Jurnal Tempo – Praktik manipulasi harga saham atau yang dikenal sebagai “saham gorengan” kembali mendapat perhatian serius. Kali ini, kritik datang dari Menteri Keuangan, Purbaya Yudhi Sadewa. Ia menegaskan bahwa fenomena ini telah terjadi selama puluhan tahun tanpa tindakan hukum yang tegas.
Dalam acara media gathering di Sentul, Bogor, Jumat (10/11/2025), Purbaya menyatakan bahwa saham gorengan bukan masalah teknis semata. Ini sudah menjadi ancaman serius bagi keberlangsungan pasar modal Indonesia.
“Puluhan tahun kita tahu banyak penggoreng di pasar saham, tapi hanya sedikit yang dihukum,” kata Purbaya.
Pernyataan ini mencerminkan kekecewaan mendalam atas lemahnya pengawasan dan penegakan hukum di sektor pasar modal.
Praktik saham gorengan bukan hal baru. Skemanya mirip: harga saham kecil didongkrak oleh sekelompok orang agar naik tajam. Ketika investor ritel ikut beli, saham dijual di puncak harga. Akibatnya, investor kecil jadi korban.
Purbaya menyebut bahwa kerugian akibat saham gorengan tidak main-main. Banyak lembaga keuangan besar terkena imbas.
“Danareksa hampir bangkrut karena terjebak penggoreng. Asabri dan Jiwasraya juga kena,” jelasnya.
Sebagai mantan pejabat di Danareksa, Purbaya tahu langsung kerusakan yang ditimbulkan praktik ini. Ini bukan opini, tapi pengalaman nyata yang memperkuat pernyataannya.
Purbaya menyoroti bahwa 50 persen investor pasar modal saat ini adalah generasi muda, khususnya Gen Z. Jika saham gorengan terus dibiarkan, anak muda bisa kehilangan kepercayaan terhadap investasi.
“Kalau pasar rapi, mereka akan lebih berani masuk. Mereka yakin permainannya adil,” ungkapnya.
Pasar yang sehat akan menarik minat lebih banyak investor muda. Sebaliknya, pasar yang penuh manipulasi bisa membuat mereka menarik diri.

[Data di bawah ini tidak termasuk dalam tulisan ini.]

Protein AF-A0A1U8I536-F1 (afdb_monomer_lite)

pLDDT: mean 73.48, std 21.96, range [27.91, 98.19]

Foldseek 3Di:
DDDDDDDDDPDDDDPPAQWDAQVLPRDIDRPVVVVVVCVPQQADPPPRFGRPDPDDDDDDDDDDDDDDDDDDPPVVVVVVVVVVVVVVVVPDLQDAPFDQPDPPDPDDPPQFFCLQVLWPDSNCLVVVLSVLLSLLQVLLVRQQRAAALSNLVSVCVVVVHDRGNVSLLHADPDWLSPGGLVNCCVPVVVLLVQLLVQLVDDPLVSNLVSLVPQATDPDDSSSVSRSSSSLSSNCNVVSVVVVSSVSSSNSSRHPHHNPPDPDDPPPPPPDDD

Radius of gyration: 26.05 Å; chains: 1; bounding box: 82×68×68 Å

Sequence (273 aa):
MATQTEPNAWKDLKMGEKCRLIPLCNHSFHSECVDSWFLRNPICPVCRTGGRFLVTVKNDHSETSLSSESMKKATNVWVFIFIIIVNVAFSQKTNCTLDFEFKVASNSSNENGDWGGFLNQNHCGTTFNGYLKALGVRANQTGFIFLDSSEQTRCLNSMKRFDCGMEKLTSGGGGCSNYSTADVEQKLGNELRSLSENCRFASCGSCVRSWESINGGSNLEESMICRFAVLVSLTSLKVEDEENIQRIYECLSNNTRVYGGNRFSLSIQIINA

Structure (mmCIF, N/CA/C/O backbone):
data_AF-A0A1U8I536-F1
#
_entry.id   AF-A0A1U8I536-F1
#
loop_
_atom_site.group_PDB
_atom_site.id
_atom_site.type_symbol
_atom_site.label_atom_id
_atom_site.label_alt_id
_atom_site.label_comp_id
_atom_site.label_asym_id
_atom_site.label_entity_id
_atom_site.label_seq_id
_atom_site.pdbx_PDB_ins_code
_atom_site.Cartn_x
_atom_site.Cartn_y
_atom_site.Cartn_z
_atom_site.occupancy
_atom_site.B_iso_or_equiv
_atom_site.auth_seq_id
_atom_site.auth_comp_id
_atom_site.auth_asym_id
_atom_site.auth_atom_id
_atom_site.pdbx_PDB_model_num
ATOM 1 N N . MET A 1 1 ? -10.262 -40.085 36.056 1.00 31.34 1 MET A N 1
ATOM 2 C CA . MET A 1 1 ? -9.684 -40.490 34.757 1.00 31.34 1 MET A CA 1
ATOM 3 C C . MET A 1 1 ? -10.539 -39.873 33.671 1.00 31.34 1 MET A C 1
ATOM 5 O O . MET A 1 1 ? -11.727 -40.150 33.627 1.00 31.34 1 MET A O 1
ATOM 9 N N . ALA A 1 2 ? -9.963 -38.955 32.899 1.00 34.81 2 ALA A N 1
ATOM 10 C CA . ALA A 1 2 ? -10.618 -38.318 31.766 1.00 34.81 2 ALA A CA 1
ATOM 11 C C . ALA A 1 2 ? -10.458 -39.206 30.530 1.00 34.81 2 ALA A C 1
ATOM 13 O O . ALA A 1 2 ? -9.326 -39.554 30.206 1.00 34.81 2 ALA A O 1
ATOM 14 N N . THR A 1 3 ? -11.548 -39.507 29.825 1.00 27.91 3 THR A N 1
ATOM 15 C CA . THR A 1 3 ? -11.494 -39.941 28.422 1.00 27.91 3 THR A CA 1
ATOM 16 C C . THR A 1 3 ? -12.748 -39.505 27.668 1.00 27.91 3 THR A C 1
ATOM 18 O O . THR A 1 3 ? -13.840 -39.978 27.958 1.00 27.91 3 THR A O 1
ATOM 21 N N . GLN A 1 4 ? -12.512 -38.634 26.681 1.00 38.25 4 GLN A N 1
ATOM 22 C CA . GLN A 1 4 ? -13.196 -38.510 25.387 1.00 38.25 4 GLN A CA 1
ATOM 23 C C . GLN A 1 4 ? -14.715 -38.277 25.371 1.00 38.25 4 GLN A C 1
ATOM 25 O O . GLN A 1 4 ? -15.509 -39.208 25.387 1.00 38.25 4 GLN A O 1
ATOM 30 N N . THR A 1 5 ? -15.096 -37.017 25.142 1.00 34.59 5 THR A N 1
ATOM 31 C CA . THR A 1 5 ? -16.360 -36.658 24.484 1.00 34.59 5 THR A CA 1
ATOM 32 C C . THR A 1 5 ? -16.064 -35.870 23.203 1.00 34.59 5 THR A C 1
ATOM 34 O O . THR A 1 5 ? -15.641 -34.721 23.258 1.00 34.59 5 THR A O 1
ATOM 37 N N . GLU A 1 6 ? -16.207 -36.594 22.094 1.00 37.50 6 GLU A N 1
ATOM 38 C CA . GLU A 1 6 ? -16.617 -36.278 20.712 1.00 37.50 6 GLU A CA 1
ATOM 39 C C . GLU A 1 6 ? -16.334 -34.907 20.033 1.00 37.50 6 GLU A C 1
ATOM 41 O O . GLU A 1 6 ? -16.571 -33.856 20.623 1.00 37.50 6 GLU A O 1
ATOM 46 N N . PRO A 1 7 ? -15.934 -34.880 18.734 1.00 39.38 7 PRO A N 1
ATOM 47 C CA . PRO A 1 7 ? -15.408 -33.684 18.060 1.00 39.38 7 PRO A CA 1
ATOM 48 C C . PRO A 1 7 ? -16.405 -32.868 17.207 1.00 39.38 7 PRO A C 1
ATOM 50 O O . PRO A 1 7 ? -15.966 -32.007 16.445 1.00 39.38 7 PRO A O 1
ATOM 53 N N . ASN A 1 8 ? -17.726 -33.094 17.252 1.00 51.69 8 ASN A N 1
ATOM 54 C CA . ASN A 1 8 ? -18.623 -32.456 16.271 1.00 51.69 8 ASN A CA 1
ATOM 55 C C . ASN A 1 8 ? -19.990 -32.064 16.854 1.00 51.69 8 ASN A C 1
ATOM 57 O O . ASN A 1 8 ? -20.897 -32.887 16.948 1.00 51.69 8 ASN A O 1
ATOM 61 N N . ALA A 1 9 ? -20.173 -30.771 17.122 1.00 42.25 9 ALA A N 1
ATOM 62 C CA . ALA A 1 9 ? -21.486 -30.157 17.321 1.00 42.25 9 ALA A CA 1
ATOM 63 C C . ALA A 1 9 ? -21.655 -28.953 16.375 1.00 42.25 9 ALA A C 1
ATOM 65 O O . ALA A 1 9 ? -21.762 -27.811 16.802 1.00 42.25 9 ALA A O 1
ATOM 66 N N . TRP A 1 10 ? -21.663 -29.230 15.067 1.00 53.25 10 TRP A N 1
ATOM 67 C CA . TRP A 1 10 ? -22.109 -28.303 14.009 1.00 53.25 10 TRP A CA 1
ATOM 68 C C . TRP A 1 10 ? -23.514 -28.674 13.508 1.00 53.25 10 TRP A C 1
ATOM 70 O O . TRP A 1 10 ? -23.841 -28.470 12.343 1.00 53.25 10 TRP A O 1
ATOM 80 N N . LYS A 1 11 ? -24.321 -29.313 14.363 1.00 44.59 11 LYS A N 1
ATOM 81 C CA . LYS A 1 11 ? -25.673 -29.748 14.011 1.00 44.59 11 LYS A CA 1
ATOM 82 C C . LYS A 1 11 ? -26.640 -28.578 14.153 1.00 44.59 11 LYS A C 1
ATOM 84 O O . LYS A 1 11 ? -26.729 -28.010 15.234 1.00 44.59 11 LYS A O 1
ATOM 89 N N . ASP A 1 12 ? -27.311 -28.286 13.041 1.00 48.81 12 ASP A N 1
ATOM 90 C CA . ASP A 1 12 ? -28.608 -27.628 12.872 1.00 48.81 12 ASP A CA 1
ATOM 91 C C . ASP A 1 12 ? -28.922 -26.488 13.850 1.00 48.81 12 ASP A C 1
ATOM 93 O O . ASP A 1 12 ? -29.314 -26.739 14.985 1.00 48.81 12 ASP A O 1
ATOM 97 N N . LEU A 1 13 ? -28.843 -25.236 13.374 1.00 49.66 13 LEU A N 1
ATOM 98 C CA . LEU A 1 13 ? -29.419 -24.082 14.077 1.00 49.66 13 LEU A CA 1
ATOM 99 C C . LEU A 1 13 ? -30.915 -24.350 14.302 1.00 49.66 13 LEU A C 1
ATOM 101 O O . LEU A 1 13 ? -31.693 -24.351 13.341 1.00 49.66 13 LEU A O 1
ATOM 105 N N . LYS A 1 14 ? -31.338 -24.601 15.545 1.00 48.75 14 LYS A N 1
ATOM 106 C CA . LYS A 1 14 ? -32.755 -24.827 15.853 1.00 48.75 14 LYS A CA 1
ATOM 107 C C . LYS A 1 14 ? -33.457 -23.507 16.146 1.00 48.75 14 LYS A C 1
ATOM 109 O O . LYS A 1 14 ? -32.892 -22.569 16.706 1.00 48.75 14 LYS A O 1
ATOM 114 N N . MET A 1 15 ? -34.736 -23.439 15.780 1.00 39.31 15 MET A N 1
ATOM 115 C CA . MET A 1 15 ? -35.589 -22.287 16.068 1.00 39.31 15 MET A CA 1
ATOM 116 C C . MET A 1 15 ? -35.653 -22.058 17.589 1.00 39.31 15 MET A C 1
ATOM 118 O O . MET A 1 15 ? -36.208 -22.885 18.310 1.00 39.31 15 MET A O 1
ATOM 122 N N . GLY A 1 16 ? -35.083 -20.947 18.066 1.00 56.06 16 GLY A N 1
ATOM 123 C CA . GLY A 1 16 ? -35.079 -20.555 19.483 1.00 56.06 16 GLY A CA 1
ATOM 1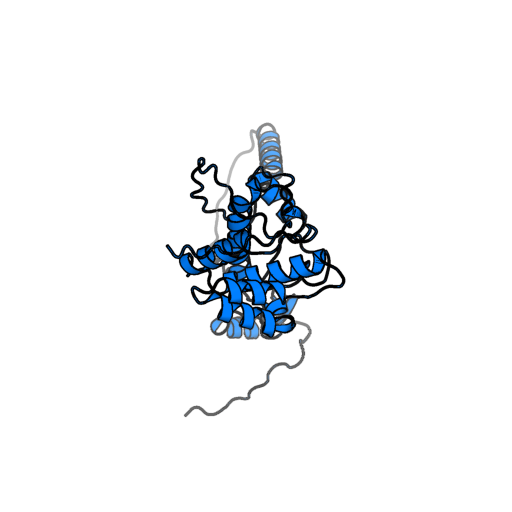24 C C . GLY A 1 16 ? -33.704 -20.491 20.162 1.00 56.06 16 GLY A C 1
ATOM 125 O O . GLY A 1 16 ? -33.629 -20.046 21.305 1.00 56.06 16 GLY A O 1
ATOM 126 N N . GLU A 1 17 ? -32.615 -20.881 19.493 1.00 68.50 17 GLU A N 1
ATOM 127 C CA . GLU A 1 17 ? -31.265 -20.838 20.076 1.00 68.50 17 GLU A CA 1
ATOM 128 C C . GLU A 1 17 ? -30.618 -19.446 19.951 1.00 68.50 17 GLU A C 1
ATOM 130 O O . GLU A 1 17 ? -30.695 -18.781 18.912 1.00 68.50 17 GLU A O 1
ATOM 135 N N . LYS A 1 18 ? -29.958 -18.981 21.025 1.00 72.44 18 LYS A N 1
ATOM 136 C CA . LYS A 1 18 ? -29.248 -17.693 21.027 1.00 72.44 18 LYS A CA 1
ATOM 137 C C . LYS A 1 18 ? -28.051 -17.769 20.085 1.00 72.44 18 LYS A C 1
ATOM 139 O O . LYS A 1 18 ? -27.059 -18.440 20.366 1.00 72.44 18 LYS A O 1
ATOM 144 N N . CYS A 1 19 ? -28.144 -17.043 18.980 1.00 81.62 19 CYS A N 1
ATOM 145 C CA . CYS A 1 19 ? -27.078 -16.939 17.997 1.00 81.62 19 CYS A CA 1
ATOM 146 C C . CYS A 1 19 ? -26.356 -15.595 18.123 1.00 81.62 19 CYS A C 1
ATOM 148 O O . CYS A 1 19 ? -26.973 -14.563 18.390 1.00 81.62 19 CYS A O 1
ATOM 150 N N . ARG A 1 20 ? -25.043 -15.602 17.904 1.00 78.56 20 ARG A N 1
ATOM 151 C CA . ARG A 1 20 ? -24.205 -14.409 17.804 1.00 78.56 20 ARG A CA 1
ATOM 152 C C . ARG A 1 20 ? -23.703 -14.286 16.368 1.00 78.56 20 ARG A C 1
ATOM 154 O O . ARG A 1 20 ? -23.138 -15.231 15.819 1.00 78.56 20 ARG A O 1
ATOM 161 N N . LEU A 1 21 ? -23.913 -13.111 15.785 1.00 80.75 21 LEU A N 1
ATOM 162 C CA . LEU A 1 21 ? -23.376 -12.726 14.485 1.00 80.75 21 LEU A CA 1
ATOM 163 C C . LEU A 1 21 ? -21.995 -12.096 14.684 1.00 80.75 21 LEU A C 1
ATOM 165 O O . LEU A 1 21 ? -21.834 -11.219 15.536 1.00 80.75 21 LEU A O 1
ATOM 169 N N . ILE A 1 22 ? -21.006 -12.506 13.894 1.00 78.75 22 ILE A N 1
ATOM 170 C CA . ILE A 1 22 ? -19.708 -11.826 13.862 1.00 78.75 22 ILE A CA 1
ATOM 171 C C . ILE A 1 22 ? -19.818 -10.622 12.911 1.00 78.75 22 ILE A C 1
ATOM 173 O O . ILE A 1 22 ? -19.960 -10.831 11.708 1.00 78.75 22 ILE A O 1
ATOM 177 N N . PRO A 1 23 ? -19.704 -9.371 13.389 1.00 72.56 23 PRO A N 1
ATOM 178 C CA . PRO A 1 23 ? -20.017 -8.176 12.594 1.00 72.56 23 PRO A CA 1
ATOM 179 C C . PRO A 1 23 ? -19.069 -7.926 11.412 1.00 72.56 23 PRO A C 1
ATOM 181 O O . PRO A 1 23 ? -19.410 -7.182 10.501 1.00 72.56 23 PRO A O 1
ATOM 184 N N . LEU A 1 24 ? -17.883 -8.539 11.413 1.00 73.31 24 LEU A N 1
ATOM 185 C CA . LEU A 1 24 ? -16.883 -8.358 10.356 1.00 73.31 24 LEU A CA 1
ATOM 186 C C . LEU A 1 24 ? -17.045 -9.331 9.183 1.00 73.31 24 LEU A C 1
ATOM 188 O O . LEU A 1 24 ? -16.495 -9.090 8.115 1.00 73.31 24 LEU A O 1
ATOM 192 N N . CYS A 1 25 ? -17.768 -10.437 9.368 1.00 81.69 25 CYS A N 1
ATOM 193 C CA . CYS A 1 25 ? -17.929 -11.452 8.324 1.00 81.69 25 CYS A CA 1
ATOM 194 C C . CYS A 1 25 ? -19.340 -12.036 8.218 1.00 81.69 25 CYS A C 1
ATOM 196 O O . CYS A 1 25 ? -19.570 -12.913 7.394 1.00 81.69 25 CYS A O 1
ATOM 198 N N . ASN A 1 26 ? -20.273 -11.569 9.050 1.00 80.44 26 ASN A N 1
ATOM 199 C CA . ASN A 1 26 ? -21.676 -11.973 9.096 1.00 80.44 26 ASN A CA 1
ATOM 200 C C . ASN A 1 26 ? -21.921 -13.488 9.217 1.00 80.44 26 ASN A C 1
ATOM 202 O O . ASN A 1 26 ? -23.006 -13.972 8.901 1.00 80.44 26 ASN A O 1
ATOM 206 N N . HIS A 1 27 ? -20.945 -14.241 9.726 1.00 86.69 27 HIS A N 1
ATOM 207 C CA . HIS A 1 27 ? -21.156 -15.633 10.104 1.00 86.69 27 HIS A CA 1
ATOM 208 C C . HIS A 1 27 ? -21.841 -15.707 11.472 1.00 86.69 27 HIS A C 1
ATOM 210 O O . HIS A 1 27 ? -21.430 -15.034 12.423 1.00 86.69 27 HIS A O 1
ATOM 216 N N . SER A 1 28 ? -22.881 -16.534 11.551 1.00 83.75 28 SER A N 1
ATOM 217 C CA . SER A 1 28 ? -23.697 -16.749 12.747 1.00 83.75 28 SER A CA 1
ATOM 218 C C . SER A 1 28 ? -23.364 -18.082 13.397 1.00 83.75 28 SER A C 1
ATOM 220 O O . SER A 1 28 ? -23.240 -19.097 12.718 1.00 83.75 28 SER A O 1
ATOM 222 N N . PHE A 1 29 ? -23.275 -18.083 14.722 1.00 84.00 29 PHE A N 1
ATOM 223 C CA . PHE A 1 29 ? -22.986 -19.269 15.526 1.00 84.00 29 PHE A CA 1
ATOM 224 C C . PHE A 1 29 ? -23.825 -19.246 16.801 1.00 84.00 29 PHE A C 1
ATOM 226 O O . PHE A 1 29 ? -24.240 -18.170 17.231 1.00 84.00 29 PHE A O 1
ATOM 233 N N . HIS A 1 30 ? -24.012 -20.387 17.467 1.00 84.12 30 HIS A N 1
ATOM 234 C CA . HIS A 1 30 ? -24.512 -20.384 18.845 1.00 84.12 30 HIS A CA 1
ATOM 235 C C . HIS A 1 30 ? -23.601 -19.533 19.728 1.00 84.12 30 HIS A C 1
ATOM 237 O O . HIS A 1 30 ? -22.375 -19.676 19.672 1.00 84.12 30 HIS A O 1
ATOM 243 N N . SER A 1 31 ? -24.195 -18.658 20.543 1.00 82.25 31 SER A N 1
ATOM 244 C CA . SER A 1 31 ? -23.447 -17.715 21.375 1.00 82.25 31 SER A CA 1
ATOM 245 C C . SER A 1 31 ? -22.443 -18.437 22.273 1.00 82.25 31 SER A C 1
ATOM 247 O O . SER A 1 31 ? -21.279 -18.069 22.300 1.00 82.25 31 SER A O 1
ATOM 249 N N . GLU A 1 32 ? -22.848 -19.531 22.919 1.00 79.88 32 GLU A N 1
ATOM 250 C CA . GLU A 1 32 ? -21.983 -20.290 23.835 1.00 79.88 32 GLU A CA 1
ATOM 251 C C . GLU A 1 32 ? -20.811 -20.980 23.118 1.00 79.88 32 GLU A C 1
ATOM 253 O O . GLU A 1 32 ? -19.685 -21.000 23.627 1.00 79.88 32 GLU A O 1
ATOM 258 N N . CYS A 1 33 ? -21.048 -21.508 21.913 1.00 81.00 33 CYS A N 1
ATOM 259 C CA . CYS A 1 33 ? -20.021 -22.179 21.118 1.00 81.00 33 CYS A CA 1
ATOM 260 C C . CYS A 1 33 ? -18.979 -21.185 20.600 1.00 81.00 33 CYS A C 1
ATOM 262 O O . CYS A 1 33 ? -17.778 -21.446 20.682 1.00 81.00 33 CYS A O 1
ATOM 264 N N . VAL A 1 34 ? -19.431 -20.039 20.081 1.00 86.12 34 VAL A N 1
ATOM 265 C CA . VAL A 1 34 ? -18.524 -19.034 19.519 1.00 86.12 34 VAL A CA 1
ATOM 266 C C . VAL A 1 34 ? -17.797 -18.244 20.602 1.00 86.12 34 VAL A C 1
ATOM 268 O O . VAL A 1 34 ? -16.622 -17.938 20.433 1.00 86.12 34 VAL A O 1
ATOM 271 N N . ASP A 1 35 ? -18.431 -18.004 21.751 1.00 82.69 35 ASP A N 1
ATOM 272 C CA . ASP A 1 35 ? -17.781 -17.364 22.896 1.00 82.69 35 ASP A CA 1
ATOM 273 C C . ASP A 1 35 ? -16.673 -18.276 23.454 1.00 82.69 35 ASP A C 1
ATOM 275 O O . ASP A 1 35 ? -15.540 -17.835 23.646 1.00 82.69 35 ASP A O 1
ATOM 279 N N . SER A 1 36 ? -16.942 -19.582 23.594 1.00 81.06 36 SER A N 1
ATOM 280 C CA . SER A 1 36 ? -15.934 -20.577 24.001 1.00 81.06 36 SER A CA 1
ATOM 281 C C . SER A 1 36 ? -14.780 -20.714 23.003 1.00 81.06 36 SER A C 1
ATOM 283 O O . SER A 1 36 ? -13.645 -21.005 23.392 1.00 81.06 36 SER A O 1
ATOM 285 N N . TRP A 1 37 ? -15.060 -20.529 21.713 1.00 84.25 37 TRP A N 1
ATOM 286 C CA . TRP A 1 37 ? -14.047 -20.499 20.663 1.00 84.25 37 TRP A CA 1
ATOM 287 C C . TRP A 1 37 ? -13.166 -19.249 20.768 1.00 84.25 37 TRP A C 1
ATOM 289 O O . TRP A 1 37 ? -11.938 -19.373 20.747 1.00 84.25 37 TRP A O 1
ATOM 299 N N . PHE A 1 38 ? -13.767 -18.071 20.966 1.00 80.75 38 PHE A N 1
ATOM 300 C CA . PHE A 1 38 ? -13.045 -16.801 21.082 1.00 80.75 38 PHE A CA 1
ATOM 301 C C . PHE A 1 38 ? -12.140 -16.702 22.312 1.00 80.75 38 PHE A C 1
ATOM 303 O O . PHE A 1 38 ? -11.141 -15.990 22.256 1.00 80.75 38 PHE A O 1
ATOM 310 N N . LEU A 1 39 ? -12.405 -17.471 23.374 1.00 79.19 39 LEU A N 1
ATOM 311 C CA . LEU A 1 39 ? -11.484 -17.592 24.513 1.00 79.19 39 LEU A CA 1
ATOM 312 C C . LEU A 1 39 ? -10.108 -18.160 24.127 1.00 79.19 39 LEU A C 1
ATOM 314 O O . LEU A 1 39 ? -9.133 -17.926 24.835 1.00 79.19 39 LEU A O 1
ATOM 318 N N . ARG A 1 40 ? -10.024 -18.928 23.034 1.00 75.12 40 ARG A N 1
ATOM 319 C CA . ARG A 1 40 ? -8.780 -19.566 22.569 1.00 75.12 40 ARG A CA 1
ATOM 320 C C . ARG A 1 40 ? -8.296 -19.039 21.223 1.00 75.12 40 ARG A C 1
ATOM 322 O O . ARG A 1 40 ? -7.102 -19.084 20.959 1.00 75.12 40 ARG A O 1
ATOM 329 N N . ASN A 1 41 ? -9.202 -18.560 20.374 1.00 75.88 41 ASN A N 1
ATOM 330 C CA . ASN A 1 41 ? -8.905 -18.151 19.005 1.00 75.88 41 ASN A CA 1
ATOM 331 C C . ASN A 1 41 ? -9.683 -16.874 18.658 1.00 75.88 41 ASN A C 1
ATOM 333 O O . ASN A 1 41 ? -10.892 -16.963 18.456 1.00 75.88 41 ASN A O 1
ATOM 337 N N . PRO A 1 42 ? -9.045 -15.700 18.504 1.00 78.19 42 PRO A N 1
ATOM 338 C CA . PRO A 1 42 ? -9.733 -14.436 18.217 1.00 78.19 42 PRO A CA 1
ATOM 339 C C . PRO A 1 42 ? -10.121 -14.291 16.732 1.00 78.19 42 PRO A C 1
ATOM 341 O O . PRO A 1 42 ? -10.063 -13.200 16.171 1.00 78.19 42 PRO A O 1
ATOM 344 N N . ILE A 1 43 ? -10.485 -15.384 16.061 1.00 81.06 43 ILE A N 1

Purbaya juga memberi pesan jelas kepada Bursa Efek Indonesia (BEI) dan Otoritas Jasa Keuangan (OJK). Menurutnya, bersih-bersih pasar saham adalah syarat utama jika pasar ingin mendapat insentif fiskal.
“Saya harap dalam setahun ada banyak penggoreng saham yang dihukum,” ujarnya.
Ia juga mengatakan bahwa dirinya aktif memantau pergerakan saham dan mengenal beberapa pelaku. Bahkan, ia mengaku mendapat laporan langsung dari masyarakat.
“Kalau masih ada kejadian, nanti saya tanya ke BEI, bagaimana penindakannya.”
Ini bukan sekadar kritik. Ini adalah desakan agar otoritas bertindak nyata, bukan sekadar menjadi pengamat.
Jika Indonesia ingin menjadikan pasar modal sebagai tempat pembiayaan jangka panjang, maka integritas dan keadilan harus ditegakkan. Investor kecil perlu dilindungi.
Beberapa langkah yang harus segera dilakukan:
Pasar yang bersih akan menarik lebih banyak investor dan menghindari kasus besar seperti Jiwasraya dan Asabri.